Optimizing Bidding Strategies in First-Price Auctions in Binary Feedback Setting with Predictions (2506.15817v1)

Abstract: This paper studies Vickrey first-price auctions under binary feedback. Leveraging the enhanced performance of machine learning algorithms, the new algorithm uses past information to improve the regret bounds of the BROAD-OMD algorithm. Motivated by the growing relevance of first-price auctions and the predictive capabilities of machine learning models, this paper proposes a new algorithm within the BROAD-OMD framework (Hu et al., 2025) that leverages predictions of the highest competing bid. This paper's main contribution is an algorithm that achieves zero regret under accurate predictions. Additionally, a bounded regret bound of O(T^3/4 * Vt^1/4) is established under certain normality conditions.
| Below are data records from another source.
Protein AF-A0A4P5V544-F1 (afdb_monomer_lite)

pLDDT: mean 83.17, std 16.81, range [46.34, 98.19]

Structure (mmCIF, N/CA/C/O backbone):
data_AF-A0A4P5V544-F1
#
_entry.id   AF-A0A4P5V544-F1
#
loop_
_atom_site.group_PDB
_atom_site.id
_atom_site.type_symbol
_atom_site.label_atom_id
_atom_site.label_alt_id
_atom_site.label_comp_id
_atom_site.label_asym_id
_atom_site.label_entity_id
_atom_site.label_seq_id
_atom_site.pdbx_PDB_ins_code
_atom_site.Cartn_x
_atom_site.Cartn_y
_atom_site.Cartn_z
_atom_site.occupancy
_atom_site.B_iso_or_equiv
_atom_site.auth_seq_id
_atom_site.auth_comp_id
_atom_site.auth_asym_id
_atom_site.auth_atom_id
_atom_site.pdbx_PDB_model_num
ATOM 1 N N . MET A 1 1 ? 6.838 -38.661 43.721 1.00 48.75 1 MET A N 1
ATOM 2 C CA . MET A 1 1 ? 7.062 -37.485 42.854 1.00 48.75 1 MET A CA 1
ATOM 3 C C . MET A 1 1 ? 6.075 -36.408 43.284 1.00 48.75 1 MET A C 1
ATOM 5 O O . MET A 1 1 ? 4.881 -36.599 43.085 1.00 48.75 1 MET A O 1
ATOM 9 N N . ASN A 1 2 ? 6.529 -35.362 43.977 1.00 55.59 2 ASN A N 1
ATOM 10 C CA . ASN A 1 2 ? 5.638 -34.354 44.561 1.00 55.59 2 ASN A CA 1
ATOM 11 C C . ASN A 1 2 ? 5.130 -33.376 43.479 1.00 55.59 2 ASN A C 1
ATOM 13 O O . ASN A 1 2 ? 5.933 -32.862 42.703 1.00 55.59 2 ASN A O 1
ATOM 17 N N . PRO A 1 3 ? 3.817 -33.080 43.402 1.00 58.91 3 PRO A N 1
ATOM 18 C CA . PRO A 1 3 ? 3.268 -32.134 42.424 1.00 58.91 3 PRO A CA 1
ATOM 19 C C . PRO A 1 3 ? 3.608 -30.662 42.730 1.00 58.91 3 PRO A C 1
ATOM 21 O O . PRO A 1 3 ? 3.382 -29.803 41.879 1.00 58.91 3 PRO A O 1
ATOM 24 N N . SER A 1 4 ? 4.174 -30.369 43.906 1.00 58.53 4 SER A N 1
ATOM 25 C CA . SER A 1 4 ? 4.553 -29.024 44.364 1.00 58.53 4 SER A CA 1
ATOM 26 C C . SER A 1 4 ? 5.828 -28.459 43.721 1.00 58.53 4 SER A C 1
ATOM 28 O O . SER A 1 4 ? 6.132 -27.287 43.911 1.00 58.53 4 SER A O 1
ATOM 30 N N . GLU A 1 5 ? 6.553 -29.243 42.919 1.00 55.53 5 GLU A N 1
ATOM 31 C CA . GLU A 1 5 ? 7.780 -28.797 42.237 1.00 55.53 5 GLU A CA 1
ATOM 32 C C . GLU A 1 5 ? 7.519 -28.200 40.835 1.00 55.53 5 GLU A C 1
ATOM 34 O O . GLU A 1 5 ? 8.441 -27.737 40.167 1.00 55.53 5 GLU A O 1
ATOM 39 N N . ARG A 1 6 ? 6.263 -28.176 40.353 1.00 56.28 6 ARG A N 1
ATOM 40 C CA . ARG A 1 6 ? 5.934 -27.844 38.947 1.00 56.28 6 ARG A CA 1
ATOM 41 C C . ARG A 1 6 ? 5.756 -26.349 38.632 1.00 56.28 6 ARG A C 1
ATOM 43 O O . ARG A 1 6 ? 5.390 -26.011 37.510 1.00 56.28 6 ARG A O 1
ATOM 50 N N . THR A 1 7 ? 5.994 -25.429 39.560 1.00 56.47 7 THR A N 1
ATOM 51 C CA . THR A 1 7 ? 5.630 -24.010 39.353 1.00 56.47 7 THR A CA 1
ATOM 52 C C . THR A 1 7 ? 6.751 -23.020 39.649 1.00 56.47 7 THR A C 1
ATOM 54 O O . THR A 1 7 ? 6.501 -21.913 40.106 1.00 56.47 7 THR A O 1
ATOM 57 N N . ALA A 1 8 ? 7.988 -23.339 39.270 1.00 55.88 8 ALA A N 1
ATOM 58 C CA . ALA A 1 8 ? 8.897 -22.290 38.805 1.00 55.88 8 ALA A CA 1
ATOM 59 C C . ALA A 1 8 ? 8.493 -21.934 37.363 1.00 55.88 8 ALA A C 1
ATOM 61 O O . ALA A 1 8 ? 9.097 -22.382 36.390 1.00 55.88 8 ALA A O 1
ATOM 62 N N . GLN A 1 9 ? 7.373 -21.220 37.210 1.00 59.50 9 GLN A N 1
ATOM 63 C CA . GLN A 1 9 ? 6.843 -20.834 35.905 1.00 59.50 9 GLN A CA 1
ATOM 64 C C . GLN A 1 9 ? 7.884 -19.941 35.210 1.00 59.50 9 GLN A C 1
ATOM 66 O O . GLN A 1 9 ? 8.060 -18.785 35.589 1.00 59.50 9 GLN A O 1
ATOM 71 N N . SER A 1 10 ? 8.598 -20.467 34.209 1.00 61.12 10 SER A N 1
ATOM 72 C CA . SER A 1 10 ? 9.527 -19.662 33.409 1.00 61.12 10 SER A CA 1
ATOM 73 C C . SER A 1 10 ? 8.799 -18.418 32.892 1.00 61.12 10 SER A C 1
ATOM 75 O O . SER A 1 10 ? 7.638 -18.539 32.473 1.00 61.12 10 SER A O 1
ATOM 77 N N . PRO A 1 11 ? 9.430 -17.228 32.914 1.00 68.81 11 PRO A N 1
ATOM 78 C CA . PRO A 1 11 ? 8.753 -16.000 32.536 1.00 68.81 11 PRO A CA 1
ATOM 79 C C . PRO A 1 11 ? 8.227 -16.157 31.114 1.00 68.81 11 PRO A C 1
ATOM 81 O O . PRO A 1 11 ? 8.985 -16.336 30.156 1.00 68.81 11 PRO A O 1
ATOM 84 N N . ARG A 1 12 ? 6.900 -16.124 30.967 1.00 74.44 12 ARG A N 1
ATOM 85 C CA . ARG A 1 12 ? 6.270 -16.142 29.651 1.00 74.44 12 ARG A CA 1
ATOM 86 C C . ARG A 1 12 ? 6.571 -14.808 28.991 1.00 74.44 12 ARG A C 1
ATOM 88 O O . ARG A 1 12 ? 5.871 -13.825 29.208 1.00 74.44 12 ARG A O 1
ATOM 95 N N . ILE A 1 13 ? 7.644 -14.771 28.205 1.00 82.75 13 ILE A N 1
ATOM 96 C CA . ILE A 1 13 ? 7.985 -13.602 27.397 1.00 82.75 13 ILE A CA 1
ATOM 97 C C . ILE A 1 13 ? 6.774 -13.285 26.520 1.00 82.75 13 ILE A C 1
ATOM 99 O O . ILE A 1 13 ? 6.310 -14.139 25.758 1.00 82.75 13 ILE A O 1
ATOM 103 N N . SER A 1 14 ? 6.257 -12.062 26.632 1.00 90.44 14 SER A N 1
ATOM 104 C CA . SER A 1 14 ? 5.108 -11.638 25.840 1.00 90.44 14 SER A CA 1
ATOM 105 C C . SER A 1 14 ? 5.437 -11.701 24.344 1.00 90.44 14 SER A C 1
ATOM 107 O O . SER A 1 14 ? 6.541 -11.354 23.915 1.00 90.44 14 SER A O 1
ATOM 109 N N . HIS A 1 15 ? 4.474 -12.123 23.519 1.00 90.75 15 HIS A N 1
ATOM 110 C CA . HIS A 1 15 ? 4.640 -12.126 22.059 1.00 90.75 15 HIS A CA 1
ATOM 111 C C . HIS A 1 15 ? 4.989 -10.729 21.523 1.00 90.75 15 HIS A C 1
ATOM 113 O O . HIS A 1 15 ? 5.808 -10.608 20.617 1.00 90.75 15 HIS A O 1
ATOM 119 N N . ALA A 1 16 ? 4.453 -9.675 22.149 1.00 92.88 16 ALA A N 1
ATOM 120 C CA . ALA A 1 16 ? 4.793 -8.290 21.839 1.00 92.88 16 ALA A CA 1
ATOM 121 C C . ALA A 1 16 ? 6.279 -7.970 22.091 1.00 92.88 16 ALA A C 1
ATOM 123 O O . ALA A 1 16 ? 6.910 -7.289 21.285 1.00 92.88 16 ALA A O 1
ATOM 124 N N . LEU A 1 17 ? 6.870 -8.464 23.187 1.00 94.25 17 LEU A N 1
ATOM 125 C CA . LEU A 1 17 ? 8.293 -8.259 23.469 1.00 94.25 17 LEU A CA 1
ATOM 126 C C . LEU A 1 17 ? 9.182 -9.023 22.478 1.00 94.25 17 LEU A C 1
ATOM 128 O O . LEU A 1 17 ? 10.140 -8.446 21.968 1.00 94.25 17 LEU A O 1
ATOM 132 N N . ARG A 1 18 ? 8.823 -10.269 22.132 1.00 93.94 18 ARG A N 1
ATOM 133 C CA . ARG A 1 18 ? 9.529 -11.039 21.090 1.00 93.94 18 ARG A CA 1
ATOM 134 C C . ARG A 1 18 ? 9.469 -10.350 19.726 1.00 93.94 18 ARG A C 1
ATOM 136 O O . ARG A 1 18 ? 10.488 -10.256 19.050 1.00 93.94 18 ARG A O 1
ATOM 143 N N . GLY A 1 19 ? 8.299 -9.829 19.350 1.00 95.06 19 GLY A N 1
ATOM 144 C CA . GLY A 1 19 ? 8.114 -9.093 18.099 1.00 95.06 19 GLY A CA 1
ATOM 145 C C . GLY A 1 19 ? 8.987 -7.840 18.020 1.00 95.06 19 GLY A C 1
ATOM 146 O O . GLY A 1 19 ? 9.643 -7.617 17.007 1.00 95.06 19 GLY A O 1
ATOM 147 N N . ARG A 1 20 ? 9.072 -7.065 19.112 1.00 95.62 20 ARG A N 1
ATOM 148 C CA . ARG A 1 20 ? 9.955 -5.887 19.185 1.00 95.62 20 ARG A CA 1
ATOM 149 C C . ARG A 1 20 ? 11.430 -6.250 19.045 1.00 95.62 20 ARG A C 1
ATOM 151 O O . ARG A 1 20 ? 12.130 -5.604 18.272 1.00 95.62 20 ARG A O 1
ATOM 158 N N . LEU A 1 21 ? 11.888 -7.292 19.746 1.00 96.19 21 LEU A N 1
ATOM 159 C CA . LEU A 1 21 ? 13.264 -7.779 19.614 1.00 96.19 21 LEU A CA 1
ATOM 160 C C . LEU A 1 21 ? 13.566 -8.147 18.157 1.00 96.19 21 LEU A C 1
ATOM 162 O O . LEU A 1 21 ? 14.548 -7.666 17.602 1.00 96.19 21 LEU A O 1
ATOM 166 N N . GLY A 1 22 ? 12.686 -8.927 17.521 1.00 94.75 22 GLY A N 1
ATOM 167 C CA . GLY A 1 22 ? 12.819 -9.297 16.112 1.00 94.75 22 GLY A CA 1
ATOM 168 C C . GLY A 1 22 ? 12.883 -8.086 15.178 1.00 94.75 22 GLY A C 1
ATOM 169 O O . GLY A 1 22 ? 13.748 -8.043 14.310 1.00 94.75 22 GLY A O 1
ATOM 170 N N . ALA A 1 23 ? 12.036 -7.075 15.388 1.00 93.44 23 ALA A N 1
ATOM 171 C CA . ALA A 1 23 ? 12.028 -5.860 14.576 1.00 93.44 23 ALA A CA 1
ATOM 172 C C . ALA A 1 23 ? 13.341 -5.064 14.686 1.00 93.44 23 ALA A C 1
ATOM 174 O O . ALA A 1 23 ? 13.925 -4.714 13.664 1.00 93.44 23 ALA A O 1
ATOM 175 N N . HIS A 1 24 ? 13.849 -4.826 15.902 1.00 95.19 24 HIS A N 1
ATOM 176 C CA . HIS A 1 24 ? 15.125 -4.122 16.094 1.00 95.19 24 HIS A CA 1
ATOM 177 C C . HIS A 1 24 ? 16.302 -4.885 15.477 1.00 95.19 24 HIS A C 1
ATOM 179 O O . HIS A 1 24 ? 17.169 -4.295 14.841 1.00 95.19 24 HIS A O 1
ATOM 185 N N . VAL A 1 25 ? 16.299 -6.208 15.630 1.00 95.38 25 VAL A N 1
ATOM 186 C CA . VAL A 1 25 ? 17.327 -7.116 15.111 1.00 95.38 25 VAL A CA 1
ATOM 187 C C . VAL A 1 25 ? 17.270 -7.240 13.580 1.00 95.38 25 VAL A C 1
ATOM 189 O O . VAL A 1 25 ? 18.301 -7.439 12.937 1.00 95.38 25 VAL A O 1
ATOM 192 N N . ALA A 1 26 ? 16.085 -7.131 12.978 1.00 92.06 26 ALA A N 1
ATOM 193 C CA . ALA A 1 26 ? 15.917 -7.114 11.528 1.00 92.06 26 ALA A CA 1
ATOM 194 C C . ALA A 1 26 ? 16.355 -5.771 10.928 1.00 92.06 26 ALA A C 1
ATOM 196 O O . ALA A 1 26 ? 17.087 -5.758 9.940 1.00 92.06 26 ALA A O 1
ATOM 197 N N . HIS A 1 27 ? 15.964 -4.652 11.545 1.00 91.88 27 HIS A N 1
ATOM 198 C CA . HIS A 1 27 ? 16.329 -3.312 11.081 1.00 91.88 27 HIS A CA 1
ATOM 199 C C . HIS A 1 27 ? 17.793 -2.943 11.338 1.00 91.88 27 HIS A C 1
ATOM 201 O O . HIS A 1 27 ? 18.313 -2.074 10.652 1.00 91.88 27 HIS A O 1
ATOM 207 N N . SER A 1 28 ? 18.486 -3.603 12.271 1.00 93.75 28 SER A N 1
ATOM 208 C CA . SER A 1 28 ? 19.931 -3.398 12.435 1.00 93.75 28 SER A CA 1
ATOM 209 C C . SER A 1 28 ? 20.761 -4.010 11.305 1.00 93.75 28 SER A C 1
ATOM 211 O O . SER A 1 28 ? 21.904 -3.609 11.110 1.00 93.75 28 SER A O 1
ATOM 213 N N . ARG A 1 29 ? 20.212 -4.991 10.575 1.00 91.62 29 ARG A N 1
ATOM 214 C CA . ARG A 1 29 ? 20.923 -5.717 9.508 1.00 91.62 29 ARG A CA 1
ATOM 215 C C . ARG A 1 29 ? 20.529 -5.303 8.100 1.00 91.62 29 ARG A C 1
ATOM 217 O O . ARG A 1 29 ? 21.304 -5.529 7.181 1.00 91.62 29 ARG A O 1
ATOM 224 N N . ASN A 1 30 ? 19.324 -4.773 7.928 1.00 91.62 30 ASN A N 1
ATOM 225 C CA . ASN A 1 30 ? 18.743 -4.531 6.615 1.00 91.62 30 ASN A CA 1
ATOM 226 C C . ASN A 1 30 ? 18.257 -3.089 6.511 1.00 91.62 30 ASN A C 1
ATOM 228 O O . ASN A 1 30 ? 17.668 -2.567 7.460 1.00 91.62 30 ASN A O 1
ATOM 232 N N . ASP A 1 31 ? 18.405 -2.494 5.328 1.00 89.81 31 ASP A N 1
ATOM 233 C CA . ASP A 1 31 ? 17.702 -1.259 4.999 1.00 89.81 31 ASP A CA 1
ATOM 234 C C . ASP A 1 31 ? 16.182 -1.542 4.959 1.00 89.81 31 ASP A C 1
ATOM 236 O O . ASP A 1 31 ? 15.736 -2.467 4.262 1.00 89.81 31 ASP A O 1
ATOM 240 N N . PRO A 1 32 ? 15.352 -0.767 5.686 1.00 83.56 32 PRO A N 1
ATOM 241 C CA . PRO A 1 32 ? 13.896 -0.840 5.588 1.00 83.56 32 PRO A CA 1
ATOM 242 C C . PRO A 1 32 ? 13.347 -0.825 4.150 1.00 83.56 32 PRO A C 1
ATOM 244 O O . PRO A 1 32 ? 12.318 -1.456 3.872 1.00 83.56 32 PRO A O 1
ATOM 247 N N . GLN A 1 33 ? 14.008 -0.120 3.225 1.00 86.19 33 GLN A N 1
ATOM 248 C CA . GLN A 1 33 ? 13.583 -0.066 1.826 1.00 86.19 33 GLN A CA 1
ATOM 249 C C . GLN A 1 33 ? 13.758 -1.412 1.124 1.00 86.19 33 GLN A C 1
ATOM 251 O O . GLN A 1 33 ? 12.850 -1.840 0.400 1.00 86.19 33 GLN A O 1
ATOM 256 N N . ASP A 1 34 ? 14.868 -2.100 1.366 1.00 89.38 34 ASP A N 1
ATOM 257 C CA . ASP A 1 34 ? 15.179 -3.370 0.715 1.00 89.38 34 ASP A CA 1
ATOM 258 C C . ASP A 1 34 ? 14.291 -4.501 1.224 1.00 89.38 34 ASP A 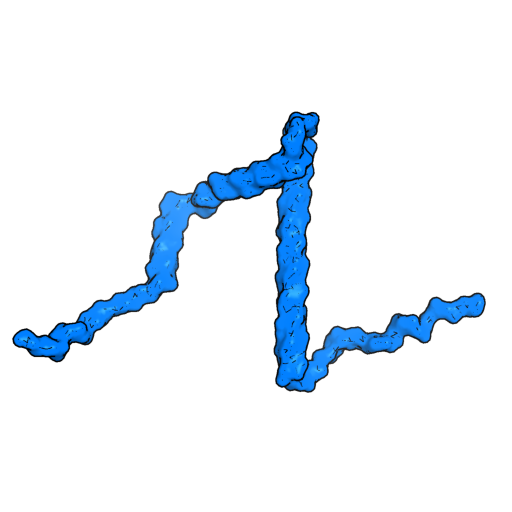C 1
ATOM 260 O O . ASP A 1 34 ? 13.773 -5.281 0.421 1.00 89.38 34 ASP A O 1
ATOM 264 N N . MET A 1 35 ? 13.988 -4.515 2.527 1.00 90.00 35 MET A N 1
ATOM 265 C CA . MET A 1 35 ? 13.094 -5.513 3.134 1.00 90.00 35 MET A CA 1
ATOM 266 C C . MET A 1 35 ? 11.721 -5.582 2.449 1.00 90.00 35 MET A C 1
ATOM 268 O O . MET A 1 35 ? 11.107 -6.644 2.379 1.00 90.00 35 MET A O 1
ATOM 272 N N . THR A 1 36 ? 11.222 -4.450 1.946 1.00 92.38 36 THR A N 1
ATOM 273 C CA . THR A 1 36 ? 9.881 -4.347 1.347 1.00 92.38 36 THR A CA 1
ATOM 274 C C . THR A 1 36 ? 9.899 -4.189 -0.170 1.00 92.38 36 THR A C 1
ATOM 276 O O . THR A 1 36 ? 8.835 -4.119 -0.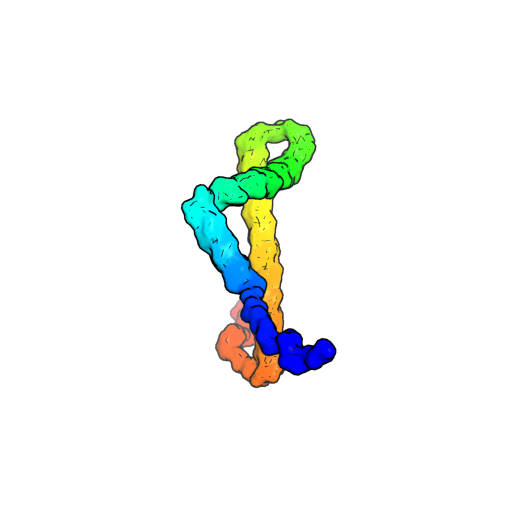786 1.00 92.38 36 THR A O 1
ATOM 279 N N . LYS A 1 37 ? 11.078 -4.140 -0.803 1.00 92.25 37 LYS A N 1
ATOM 280 C CA . LYS A 1 37 ? 11.223 -3.848 -2.236 1.00 92.25 37 LYS A CA 1
ATOM 281 C C . LYS A 1 37 ? 10.452 -4.836 -3.111 1.00 92.25 37 LYS A C 1
ATOM 283 O O . LYS A 1 37 ? 9.652 -4.406 -3.937 1.00 92.25 37 LYS A O 1
ATOM 288 N N . ALA A 1 38 ? 10.625 -6.139 -2.887 1.00 92.31 38 ALA A N 1
ATOM 289 C CA . ALA A 1 38 ? 9.934 -7.178 -3.656 1.00 92.31 38 ALA A CA 1
ATOM 290 C C . ALA A 1 38 ? 8.403 -7.064 -3.539 1.00 92.31 38 ALA A C 1
ATOM 292 O O . ALA A 1 38 ? 7.690 -7.126 -4.539 1.00 92.31 38 ALA A O 1
ATOM 293 N N . ALA A 1 39 ? 7.901 -6.802 -2.329 1.00 92.69 39 ALA A N 1
ATOM 294 C CA . ALA A 1 39 ? 6.475 -6.599 -2.094 1.00 92.69 39 ALA A CA 1
ATOM 295 C C . ALA A 1 39 ? 5.949 -5.332 -2.789 1.00 92.69 39 ALA A C 1
ATOM 297 O O . ALA A 1 39 ? 4.878 -5.359 -3.393 1.00 92.69 39 ALA A O 1
ATOM 298 N N . ARG A 1 40 ? 6.709 -4.228 -2.753 1.00 92.38 40 ARG A N 1
ATOM 299 C CA . ARG A 1 40 ? 6.351 -2.978 -3.444 1.00 92.38 40 ARG A CA 1
ATOM 300 C C . ARG A 1 40 ? 6.274 -3.168 -4.959 1.00 92.38 40 ARG A C 1
ATOM 302 O O . ARG A 1 40 ? 5.349 -2.641 -5.571 1.00 92.38 40 ARG A O 1
ATOM 309 N N . LEU A 1 41 ? 7.198 -3.934 -5.540 1.00 93.88 41 LEU A N 1
ATOM 310 C CA . LEU A 1 41 ? 7.195 -4.261 -6.968 1.00 93.88 41 LEU A CA 1
ATOM 311 C C . LEU A 1 41 ? 5.991 -5.133 -7.346 1.00 93.88 41 LEU A C 1
ATOM 313 O O . LEU A 1 41 ? 5.253 -4.783 -8.261 1.00 93.88 41 LEU A O 1
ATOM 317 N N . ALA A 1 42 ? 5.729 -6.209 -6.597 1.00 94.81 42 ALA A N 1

Overview of Bidding Strategies in First-Price Auctions with Predictions

The discussed paper presents a novel approach for optimizing bidding strategies in first-price auctions employing binary feedback and machine learning predictions. It introduces an advancement in the BROAD-OMD framework by Hu et al. (2025), providing a model that leverages predictions of the highest competing bid for improved outcomes in auction scenarios. This research elucidates the dynamics of first-price auctions where the winner pays the highest bid they made, in contrast to second-price auctions where the winner pays the second-highest bid. The paper targets an important issue emerging from increased first-price auction adoption, addressing motivations rooted in potential transparency problems attributed to second-price auctions.

Key Contributions

The paper makes several notable contributions:

1. Algorithm Development: The primary contribution is the formulation of an algorithm capable of achieving zero regret with accurate predictions, alongside a bounded regret of $\tilde{O}(T^{3/4}V_t^{1/4})$ under stipulated normality conditions when predictions are less accurate. This is noteworthy as it extends the work on first-price auction strategies and focuses on the potential for predictive algorithms to reduce regret compared to extant methods.
2. Window Algorithm: The creation of the "Window Algorithm" is particularly noteworthy. This algorithm dynamically adapts based on the accuracy of predictions and optimizes bidding strategies within a finite time window. It maintains zero regret when predictions are accurate and promises bounded regret even when the predictions deviate from actual outcomes. The algorithm's robustness hinges on assumptions regarding the temporal variation $V_T$, specified to ensure constraints on bid fluctuation over time.
3. Numerical Results: The paper provides theoretical bounds on regret using these algorithms. The Window Algorithm improves upon previous methods, offering a refined approach to incorporating predictive models in auction strategies without negatively impacting robustness.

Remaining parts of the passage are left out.